Importantly, the Budget opens up FDI for farming and the food sector and proposes to allow 100 per cent FDI in marketing food products. According to the government, this would create vast employment opportunities but it has to be seen how various organizations which are opposed to FDI react to this.

Further, each Panchayat would get Rs 80 lakhs and urban local body Rs 21 crores for bettering the standard of living, sanitation, connectivity and better health in the coming years.

The Budget reinforces the social sectors including education and health wherein allocation has been increased by 9 per cent from last year’s Rs 1.39 lakh crore to Rs 1.51 lakh crore. Schemes for welfare of women have also seen a 12 per cent surge to Rs 1.01 lakh crore from Rs 90,000 crore.

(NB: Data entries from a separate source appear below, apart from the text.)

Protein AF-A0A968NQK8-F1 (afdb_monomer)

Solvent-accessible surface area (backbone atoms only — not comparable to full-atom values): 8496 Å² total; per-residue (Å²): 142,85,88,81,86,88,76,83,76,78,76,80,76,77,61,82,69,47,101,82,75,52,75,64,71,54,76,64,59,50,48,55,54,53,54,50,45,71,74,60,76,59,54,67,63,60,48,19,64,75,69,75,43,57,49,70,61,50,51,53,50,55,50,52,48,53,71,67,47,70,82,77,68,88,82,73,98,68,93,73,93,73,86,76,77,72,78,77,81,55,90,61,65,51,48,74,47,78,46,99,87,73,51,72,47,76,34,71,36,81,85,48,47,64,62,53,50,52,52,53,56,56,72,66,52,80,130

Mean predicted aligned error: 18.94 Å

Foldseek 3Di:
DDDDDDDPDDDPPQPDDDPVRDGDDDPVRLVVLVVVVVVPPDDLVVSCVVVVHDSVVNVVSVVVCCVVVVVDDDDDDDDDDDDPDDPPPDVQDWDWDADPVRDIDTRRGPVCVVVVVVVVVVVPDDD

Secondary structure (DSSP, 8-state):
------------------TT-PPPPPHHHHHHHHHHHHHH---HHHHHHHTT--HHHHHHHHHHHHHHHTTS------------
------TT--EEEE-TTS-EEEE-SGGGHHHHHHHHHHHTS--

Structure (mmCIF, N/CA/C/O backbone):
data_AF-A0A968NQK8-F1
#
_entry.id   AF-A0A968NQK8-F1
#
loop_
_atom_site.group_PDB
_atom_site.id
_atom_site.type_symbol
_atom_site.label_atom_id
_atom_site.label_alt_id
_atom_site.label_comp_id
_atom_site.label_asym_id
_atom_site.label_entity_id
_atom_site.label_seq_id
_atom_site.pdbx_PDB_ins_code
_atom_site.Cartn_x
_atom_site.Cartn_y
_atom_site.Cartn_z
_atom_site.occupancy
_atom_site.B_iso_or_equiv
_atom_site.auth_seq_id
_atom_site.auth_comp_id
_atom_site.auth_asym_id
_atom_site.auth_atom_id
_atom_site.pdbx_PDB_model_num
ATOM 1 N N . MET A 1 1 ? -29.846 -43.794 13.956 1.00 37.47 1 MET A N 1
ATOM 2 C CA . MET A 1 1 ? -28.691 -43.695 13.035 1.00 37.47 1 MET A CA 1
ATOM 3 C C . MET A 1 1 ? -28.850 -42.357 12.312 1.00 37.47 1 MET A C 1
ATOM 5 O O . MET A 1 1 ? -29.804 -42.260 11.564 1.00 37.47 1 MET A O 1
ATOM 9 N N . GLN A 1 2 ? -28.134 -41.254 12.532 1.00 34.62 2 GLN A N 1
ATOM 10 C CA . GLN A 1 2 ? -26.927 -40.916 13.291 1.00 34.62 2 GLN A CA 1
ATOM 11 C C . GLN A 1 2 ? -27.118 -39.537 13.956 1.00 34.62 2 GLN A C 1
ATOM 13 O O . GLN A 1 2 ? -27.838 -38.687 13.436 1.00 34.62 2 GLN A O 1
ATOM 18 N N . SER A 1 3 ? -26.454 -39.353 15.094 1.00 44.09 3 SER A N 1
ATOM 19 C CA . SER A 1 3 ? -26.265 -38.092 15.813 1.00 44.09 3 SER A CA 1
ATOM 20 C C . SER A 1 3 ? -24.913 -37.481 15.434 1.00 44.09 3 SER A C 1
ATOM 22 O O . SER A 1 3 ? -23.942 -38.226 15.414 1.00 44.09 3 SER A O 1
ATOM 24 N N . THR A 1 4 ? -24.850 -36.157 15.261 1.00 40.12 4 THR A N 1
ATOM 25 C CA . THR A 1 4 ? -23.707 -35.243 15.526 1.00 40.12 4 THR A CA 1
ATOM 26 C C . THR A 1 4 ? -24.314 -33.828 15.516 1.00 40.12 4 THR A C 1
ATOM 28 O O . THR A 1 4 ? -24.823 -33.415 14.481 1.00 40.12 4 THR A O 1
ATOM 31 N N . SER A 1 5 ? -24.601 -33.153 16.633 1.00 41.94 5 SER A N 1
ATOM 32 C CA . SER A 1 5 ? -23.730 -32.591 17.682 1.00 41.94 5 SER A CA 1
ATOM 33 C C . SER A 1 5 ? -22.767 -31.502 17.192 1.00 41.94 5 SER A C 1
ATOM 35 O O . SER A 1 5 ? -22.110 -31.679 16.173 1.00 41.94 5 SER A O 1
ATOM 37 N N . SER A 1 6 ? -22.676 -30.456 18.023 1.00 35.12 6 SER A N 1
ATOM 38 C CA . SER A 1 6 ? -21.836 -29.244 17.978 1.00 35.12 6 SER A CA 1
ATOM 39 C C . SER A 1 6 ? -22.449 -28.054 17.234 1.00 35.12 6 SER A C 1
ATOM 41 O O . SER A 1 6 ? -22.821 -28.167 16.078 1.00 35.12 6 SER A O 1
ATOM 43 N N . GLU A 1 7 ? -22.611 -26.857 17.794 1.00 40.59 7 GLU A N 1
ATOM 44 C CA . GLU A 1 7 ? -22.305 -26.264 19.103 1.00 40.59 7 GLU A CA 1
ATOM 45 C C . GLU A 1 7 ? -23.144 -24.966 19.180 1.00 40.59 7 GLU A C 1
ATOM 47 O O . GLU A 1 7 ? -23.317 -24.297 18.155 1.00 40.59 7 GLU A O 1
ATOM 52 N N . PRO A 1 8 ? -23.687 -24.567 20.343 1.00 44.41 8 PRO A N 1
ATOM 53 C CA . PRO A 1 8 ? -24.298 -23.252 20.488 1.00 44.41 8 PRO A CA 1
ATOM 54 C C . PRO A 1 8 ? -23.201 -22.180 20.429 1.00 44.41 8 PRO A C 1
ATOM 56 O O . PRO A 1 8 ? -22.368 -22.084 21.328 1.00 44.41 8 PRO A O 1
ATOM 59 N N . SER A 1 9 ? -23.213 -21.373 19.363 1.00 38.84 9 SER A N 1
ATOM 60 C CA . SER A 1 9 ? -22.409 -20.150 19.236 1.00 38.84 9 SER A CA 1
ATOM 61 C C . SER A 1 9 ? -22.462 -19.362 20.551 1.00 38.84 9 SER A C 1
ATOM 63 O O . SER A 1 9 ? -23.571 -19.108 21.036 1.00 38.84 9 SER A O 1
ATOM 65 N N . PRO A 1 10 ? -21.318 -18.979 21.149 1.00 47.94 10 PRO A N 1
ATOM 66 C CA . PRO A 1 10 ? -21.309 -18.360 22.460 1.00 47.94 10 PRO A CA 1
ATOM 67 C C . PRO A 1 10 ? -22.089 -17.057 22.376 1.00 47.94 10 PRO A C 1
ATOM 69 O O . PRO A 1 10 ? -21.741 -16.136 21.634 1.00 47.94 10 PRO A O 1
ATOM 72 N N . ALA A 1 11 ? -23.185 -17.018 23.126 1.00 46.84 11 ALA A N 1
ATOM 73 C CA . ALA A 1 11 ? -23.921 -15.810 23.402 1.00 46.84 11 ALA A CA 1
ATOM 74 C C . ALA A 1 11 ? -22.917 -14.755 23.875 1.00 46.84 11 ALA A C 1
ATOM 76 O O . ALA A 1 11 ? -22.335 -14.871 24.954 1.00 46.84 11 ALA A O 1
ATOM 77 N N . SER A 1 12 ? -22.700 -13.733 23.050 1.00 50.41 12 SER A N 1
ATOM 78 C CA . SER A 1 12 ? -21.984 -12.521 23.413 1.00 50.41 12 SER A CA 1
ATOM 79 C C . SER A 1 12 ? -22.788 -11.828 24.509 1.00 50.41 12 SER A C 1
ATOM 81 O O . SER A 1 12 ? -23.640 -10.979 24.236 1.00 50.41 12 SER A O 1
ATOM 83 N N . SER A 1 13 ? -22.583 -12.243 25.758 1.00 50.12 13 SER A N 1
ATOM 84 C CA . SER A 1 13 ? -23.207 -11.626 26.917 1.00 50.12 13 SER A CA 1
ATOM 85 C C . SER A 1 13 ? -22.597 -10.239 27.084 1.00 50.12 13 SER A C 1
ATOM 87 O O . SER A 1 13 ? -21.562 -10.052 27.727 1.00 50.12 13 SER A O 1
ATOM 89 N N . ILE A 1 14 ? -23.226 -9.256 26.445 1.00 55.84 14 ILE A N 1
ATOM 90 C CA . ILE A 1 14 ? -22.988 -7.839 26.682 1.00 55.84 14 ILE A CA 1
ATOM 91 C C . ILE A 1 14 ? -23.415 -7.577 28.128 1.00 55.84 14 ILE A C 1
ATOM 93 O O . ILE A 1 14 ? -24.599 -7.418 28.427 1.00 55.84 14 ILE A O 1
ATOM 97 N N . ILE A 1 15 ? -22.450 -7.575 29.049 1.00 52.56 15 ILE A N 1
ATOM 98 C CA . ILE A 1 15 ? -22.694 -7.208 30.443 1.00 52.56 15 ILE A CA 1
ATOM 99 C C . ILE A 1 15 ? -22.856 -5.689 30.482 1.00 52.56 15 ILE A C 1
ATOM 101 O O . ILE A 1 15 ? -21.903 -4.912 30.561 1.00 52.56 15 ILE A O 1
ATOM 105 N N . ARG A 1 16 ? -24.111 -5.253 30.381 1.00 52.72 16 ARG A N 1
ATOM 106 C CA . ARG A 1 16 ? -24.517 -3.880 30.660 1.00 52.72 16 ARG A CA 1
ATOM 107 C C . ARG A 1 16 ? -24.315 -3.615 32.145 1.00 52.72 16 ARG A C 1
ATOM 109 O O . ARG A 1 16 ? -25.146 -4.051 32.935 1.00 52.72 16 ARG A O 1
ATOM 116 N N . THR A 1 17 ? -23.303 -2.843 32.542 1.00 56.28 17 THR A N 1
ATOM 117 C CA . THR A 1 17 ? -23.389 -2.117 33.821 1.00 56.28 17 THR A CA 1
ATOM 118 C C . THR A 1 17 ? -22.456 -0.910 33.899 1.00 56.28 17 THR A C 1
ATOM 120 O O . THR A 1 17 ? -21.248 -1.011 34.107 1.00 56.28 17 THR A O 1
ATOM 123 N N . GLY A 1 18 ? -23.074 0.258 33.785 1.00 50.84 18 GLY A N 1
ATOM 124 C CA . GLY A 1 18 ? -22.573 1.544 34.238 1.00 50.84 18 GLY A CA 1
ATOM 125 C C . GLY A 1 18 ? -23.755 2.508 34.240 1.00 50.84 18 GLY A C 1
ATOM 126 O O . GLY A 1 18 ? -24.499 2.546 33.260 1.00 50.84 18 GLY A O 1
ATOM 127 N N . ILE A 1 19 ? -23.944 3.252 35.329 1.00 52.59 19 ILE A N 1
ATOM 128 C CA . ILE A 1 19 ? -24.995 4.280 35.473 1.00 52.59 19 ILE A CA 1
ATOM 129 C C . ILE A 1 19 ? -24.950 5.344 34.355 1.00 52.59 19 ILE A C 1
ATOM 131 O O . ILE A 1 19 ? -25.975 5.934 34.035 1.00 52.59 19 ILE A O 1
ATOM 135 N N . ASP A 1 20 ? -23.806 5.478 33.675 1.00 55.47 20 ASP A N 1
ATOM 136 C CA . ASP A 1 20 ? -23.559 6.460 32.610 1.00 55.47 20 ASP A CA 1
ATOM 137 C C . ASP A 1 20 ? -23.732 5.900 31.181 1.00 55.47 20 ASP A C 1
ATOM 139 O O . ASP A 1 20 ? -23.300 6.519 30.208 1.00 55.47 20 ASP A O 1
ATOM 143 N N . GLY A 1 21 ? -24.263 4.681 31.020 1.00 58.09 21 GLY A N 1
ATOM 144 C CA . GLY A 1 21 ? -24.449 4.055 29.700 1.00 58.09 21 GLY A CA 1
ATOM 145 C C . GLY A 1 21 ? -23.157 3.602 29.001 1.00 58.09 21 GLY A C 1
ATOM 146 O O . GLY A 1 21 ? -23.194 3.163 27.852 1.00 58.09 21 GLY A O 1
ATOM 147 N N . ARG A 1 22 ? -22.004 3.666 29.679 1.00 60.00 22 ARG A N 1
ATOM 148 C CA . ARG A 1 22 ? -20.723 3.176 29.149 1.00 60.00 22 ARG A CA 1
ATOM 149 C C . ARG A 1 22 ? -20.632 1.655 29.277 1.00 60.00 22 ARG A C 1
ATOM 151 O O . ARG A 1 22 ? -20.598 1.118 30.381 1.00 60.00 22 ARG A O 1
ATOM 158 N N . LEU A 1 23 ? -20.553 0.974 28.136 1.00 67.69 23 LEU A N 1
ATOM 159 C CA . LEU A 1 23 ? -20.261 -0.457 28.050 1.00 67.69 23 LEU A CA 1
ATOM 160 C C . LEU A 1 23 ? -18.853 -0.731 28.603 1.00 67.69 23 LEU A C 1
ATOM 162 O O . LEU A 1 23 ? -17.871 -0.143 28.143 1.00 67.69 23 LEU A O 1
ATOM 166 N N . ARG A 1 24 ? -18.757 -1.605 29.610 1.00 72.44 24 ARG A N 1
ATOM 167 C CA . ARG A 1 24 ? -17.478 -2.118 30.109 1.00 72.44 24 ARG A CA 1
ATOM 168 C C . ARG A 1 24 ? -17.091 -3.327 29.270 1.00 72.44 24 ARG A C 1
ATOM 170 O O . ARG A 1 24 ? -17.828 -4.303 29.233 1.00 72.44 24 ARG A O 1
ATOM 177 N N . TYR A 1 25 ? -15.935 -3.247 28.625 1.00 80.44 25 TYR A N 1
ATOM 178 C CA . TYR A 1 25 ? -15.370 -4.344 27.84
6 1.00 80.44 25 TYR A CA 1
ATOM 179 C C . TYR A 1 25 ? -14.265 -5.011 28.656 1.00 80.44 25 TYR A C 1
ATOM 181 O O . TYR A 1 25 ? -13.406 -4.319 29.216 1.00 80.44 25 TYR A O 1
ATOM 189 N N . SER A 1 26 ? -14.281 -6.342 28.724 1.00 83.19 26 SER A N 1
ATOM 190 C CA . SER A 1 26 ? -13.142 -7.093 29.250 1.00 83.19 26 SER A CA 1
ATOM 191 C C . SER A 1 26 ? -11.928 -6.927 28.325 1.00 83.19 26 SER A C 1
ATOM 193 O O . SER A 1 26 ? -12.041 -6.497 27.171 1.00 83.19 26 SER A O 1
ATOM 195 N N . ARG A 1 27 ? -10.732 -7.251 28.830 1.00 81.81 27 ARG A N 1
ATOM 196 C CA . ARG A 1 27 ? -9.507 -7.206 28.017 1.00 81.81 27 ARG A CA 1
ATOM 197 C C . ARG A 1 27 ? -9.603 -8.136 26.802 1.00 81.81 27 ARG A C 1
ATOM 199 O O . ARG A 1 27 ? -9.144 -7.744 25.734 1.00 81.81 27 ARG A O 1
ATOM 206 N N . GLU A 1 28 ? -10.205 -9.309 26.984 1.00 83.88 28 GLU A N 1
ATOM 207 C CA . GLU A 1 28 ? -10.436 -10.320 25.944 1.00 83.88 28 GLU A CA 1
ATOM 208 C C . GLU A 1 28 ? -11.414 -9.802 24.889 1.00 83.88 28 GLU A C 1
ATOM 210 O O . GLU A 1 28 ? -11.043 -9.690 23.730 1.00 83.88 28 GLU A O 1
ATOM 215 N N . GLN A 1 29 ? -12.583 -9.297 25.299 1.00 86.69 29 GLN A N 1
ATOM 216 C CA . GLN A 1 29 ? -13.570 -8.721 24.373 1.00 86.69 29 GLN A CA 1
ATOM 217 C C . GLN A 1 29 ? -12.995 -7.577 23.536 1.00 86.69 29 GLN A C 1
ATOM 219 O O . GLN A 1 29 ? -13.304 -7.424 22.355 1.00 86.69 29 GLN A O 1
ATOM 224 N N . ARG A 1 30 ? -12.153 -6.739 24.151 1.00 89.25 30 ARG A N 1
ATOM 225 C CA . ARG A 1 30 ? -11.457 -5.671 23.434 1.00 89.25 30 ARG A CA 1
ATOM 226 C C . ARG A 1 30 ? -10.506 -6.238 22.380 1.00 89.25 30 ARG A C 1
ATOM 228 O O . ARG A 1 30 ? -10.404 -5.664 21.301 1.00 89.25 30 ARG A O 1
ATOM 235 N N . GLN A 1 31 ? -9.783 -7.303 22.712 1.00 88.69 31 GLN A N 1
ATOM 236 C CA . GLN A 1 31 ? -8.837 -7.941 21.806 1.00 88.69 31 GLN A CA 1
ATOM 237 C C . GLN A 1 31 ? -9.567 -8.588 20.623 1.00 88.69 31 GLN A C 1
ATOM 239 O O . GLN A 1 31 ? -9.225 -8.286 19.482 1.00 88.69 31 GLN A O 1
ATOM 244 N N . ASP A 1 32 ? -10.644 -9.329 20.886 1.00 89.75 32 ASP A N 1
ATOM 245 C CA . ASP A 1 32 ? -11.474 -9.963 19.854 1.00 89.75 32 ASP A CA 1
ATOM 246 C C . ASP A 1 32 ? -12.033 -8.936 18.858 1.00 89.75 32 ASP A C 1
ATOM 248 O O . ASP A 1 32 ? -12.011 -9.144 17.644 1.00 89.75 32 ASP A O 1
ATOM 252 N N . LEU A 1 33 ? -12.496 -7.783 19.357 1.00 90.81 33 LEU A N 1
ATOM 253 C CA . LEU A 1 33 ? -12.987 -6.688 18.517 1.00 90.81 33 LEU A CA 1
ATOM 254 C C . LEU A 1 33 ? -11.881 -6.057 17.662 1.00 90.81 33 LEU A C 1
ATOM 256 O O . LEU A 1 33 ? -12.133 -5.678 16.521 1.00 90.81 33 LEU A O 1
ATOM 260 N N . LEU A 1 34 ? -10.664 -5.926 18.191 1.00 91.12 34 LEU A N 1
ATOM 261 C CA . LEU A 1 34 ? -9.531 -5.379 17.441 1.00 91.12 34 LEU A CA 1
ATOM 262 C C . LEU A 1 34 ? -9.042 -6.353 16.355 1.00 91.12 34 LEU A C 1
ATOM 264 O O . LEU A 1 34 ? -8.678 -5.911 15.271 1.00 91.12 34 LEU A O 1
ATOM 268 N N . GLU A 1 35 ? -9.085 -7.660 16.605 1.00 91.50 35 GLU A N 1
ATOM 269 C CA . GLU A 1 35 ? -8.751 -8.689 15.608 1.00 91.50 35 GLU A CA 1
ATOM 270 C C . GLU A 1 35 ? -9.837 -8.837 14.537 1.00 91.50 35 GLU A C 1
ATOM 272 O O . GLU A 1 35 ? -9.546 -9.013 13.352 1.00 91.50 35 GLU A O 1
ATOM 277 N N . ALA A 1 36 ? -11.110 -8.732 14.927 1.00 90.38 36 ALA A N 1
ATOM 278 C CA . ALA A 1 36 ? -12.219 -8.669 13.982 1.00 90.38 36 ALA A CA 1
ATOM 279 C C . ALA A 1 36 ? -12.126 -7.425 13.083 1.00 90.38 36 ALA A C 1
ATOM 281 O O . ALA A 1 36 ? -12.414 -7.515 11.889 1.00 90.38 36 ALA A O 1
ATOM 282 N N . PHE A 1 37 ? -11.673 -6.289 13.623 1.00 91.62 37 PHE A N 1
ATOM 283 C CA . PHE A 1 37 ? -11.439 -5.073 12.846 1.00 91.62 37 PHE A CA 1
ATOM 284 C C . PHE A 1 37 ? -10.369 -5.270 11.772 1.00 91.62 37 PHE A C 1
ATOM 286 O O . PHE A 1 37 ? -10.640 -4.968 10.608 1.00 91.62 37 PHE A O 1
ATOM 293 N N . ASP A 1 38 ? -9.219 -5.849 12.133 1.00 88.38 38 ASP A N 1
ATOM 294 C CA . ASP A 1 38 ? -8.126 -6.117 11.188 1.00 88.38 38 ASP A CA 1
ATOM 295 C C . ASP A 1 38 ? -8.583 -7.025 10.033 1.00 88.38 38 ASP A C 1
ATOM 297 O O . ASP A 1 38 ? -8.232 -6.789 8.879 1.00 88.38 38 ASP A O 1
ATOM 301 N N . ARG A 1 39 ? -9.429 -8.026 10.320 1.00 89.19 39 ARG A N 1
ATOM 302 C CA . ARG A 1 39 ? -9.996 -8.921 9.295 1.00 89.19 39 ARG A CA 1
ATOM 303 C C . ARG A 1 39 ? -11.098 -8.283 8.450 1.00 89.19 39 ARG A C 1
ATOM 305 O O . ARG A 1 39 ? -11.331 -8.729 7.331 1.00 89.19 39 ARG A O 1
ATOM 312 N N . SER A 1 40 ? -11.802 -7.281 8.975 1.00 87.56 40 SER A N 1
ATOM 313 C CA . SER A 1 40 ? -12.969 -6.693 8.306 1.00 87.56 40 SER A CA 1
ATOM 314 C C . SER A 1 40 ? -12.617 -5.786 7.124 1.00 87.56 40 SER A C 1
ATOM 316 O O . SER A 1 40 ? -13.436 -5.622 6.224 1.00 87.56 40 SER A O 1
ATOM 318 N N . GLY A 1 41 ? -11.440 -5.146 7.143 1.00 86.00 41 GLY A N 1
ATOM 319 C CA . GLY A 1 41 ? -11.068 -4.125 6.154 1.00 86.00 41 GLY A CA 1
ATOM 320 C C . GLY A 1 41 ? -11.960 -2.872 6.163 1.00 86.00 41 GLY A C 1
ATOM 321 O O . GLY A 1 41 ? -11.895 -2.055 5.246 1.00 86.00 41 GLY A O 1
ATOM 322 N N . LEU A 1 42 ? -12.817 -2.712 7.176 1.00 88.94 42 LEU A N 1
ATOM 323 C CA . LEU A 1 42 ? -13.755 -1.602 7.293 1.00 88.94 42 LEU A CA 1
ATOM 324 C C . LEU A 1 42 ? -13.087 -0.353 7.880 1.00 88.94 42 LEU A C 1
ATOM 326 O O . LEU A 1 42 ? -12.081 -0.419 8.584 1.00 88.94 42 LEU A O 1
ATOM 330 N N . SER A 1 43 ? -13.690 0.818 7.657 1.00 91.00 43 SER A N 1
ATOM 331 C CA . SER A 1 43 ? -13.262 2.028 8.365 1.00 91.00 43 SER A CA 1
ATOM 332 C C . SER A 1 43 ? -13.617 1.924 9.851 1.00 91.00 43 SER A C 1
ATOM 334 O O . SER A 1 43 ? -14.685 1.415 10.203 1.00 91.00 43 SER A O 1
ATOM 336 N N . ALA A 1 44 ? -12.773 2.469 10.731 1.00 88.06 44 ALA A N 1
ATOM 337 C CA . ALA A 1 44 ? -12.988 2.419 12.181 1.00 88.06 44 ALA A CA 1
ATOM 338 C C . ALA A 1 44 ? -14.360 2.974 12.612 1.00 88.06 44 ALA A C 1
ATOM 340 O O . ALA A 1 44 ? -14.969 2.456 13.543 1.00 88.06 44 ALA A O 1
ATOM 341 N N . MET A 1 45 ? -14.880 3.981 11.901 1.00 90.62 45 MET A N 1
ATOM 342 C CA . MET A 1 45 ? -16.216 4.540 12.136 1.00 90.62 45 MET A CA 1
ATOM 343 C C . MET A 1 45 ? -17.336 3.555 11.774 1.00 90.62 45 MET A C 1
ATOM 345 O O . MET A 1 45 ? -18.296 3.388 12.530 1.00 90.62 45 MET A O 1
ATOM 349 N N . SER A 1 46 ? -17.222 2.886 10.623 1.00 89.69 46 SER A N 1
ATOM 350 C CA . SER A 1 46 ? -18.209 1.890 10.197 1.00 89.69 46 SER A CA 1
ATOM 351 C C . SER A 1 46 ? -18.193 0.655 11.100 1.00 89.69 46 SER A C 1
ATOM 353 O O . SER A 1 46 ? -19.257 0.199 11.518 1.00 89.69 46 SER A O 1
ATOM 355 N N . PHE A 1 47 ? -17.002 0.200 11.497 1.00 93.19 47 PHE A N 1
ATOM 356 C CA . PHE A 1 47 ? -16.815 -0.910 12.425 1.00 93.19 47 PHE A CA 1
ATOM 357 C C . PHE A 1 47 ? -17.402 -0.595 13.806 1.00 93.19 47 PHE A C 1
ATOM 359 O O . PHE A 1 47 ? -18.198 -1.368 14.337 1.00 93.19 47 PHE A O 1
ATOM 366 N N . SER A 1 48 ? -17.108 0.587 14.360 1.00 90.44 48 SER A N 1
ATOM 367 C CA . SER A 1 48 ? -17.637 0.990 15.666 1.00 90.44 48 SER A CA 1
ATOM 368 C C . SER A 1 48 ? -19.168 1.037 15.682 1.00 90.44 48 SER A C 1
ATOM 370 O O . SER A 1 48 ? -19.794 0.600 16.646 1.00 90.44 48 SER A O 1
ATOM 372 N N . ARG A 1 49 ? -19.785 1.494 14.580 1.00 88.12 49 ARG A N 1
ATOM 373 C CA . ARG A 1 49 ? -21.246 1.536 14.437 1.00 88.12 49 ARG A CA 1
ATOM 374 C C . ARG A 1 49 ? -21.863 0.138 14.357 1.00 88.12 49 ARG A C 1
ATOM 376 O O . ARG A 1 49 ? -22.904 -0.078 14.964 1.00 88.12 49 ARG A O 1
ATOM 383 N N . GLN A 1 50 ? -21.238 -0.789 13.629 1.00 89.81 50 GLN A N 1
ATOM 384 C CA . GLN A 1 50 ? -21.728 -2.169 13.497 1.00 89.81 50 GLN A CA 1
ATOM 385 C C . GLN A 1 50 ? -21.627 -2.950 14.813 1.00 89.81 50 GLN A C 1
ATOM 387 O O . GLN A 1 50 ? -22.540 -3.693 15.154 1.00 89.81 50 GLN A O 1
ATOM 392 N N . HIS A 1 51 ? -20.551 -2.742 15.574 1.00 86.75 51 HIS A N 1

Also, the health insurance of Rs 1 lakh per family and Shyama Prasad Mukherjee Rurban Mission for improving rural infrastructure is likely to change the landscape for a cleaner and healthy India.

Higher education which has created a strong community of non-resident Indians gets priority for having employable youth and world class higher educational institutions, initially 10 each in public and private sectors, to help these emerge as teaching and research organisations. An allocation of Rs 1000 crore has been made for higher education financing as there have been complaints about the competence level of graduates and post-graduates.

Moreover, the Budget incentivises creation of new quality jobs in the formal sector. The Central government would pay the employers’ contribution of 8.33 per cent Rs 1,000 crores in 2016-17 for all new employees to the Employees Provident Fund Organisation (EPFO) for the first three years of their employment. Apart from ensuring continuity of jobs and the needed social security this should also puts a check on the tendency of employers not to show new employees in their books, adding to tension and stress among young workers. The Economic Survey too stresses this point.

Additionally, a push has been given to entrepreneurship through 100 per cent deduction of profits for start-ups, Rs 1.8 lakh crore loans through Mudra Yojana and major boost to scheduled castes/tribes and women in the stand-up programme.

True, these steps increases burden on the Finance Minister as he has to pay 10 per cent more and 42 per cent to States as share of taxes. But he has made it up through introduction of many cesses: Krishi Kalyan Rs 5,000 crore, infrastructure Rs 3,000 crore and various others will burden taxpayers by 12 per cent more, earning the government net revenue of Rs 1.94 lakh crore, almost one-tenth of the total budget of Rs 19.78 lakh crores.

Higher taxes might act as dampener to the proposed positive steps and would even prove inflationary, a major concern of the government. But it is sandwiched between welfare needs and fund crunch. Consequently, it has to understand that higher taxes reduce purchasing capacity.

Buying a car is no more a luxury and putting a ‘sin’ tax on it might hit manufacturing, a priority area of this government. Similarly making eating out expensive has led to closure of many restaurants and eating jaunts, almost acting contrary to what the Government seeks to promote as entrepreneurship.

Thus, the government should reconsider lowering of service tax and levying of some other cesses. It also needs to consider removal of TDS on bank deposits. Interest accruals are mere hedging of value and not earnings. True globally this is a critical juncture but India stands apart due to its domestic strength and demographic dividend. Clearly, discussion on how to have more revenue through promoting overall economic activities need to be considered as income tax ends up in more disputes and collection costs. A view on this also needs to be taken to completely break away from Manmohanomics!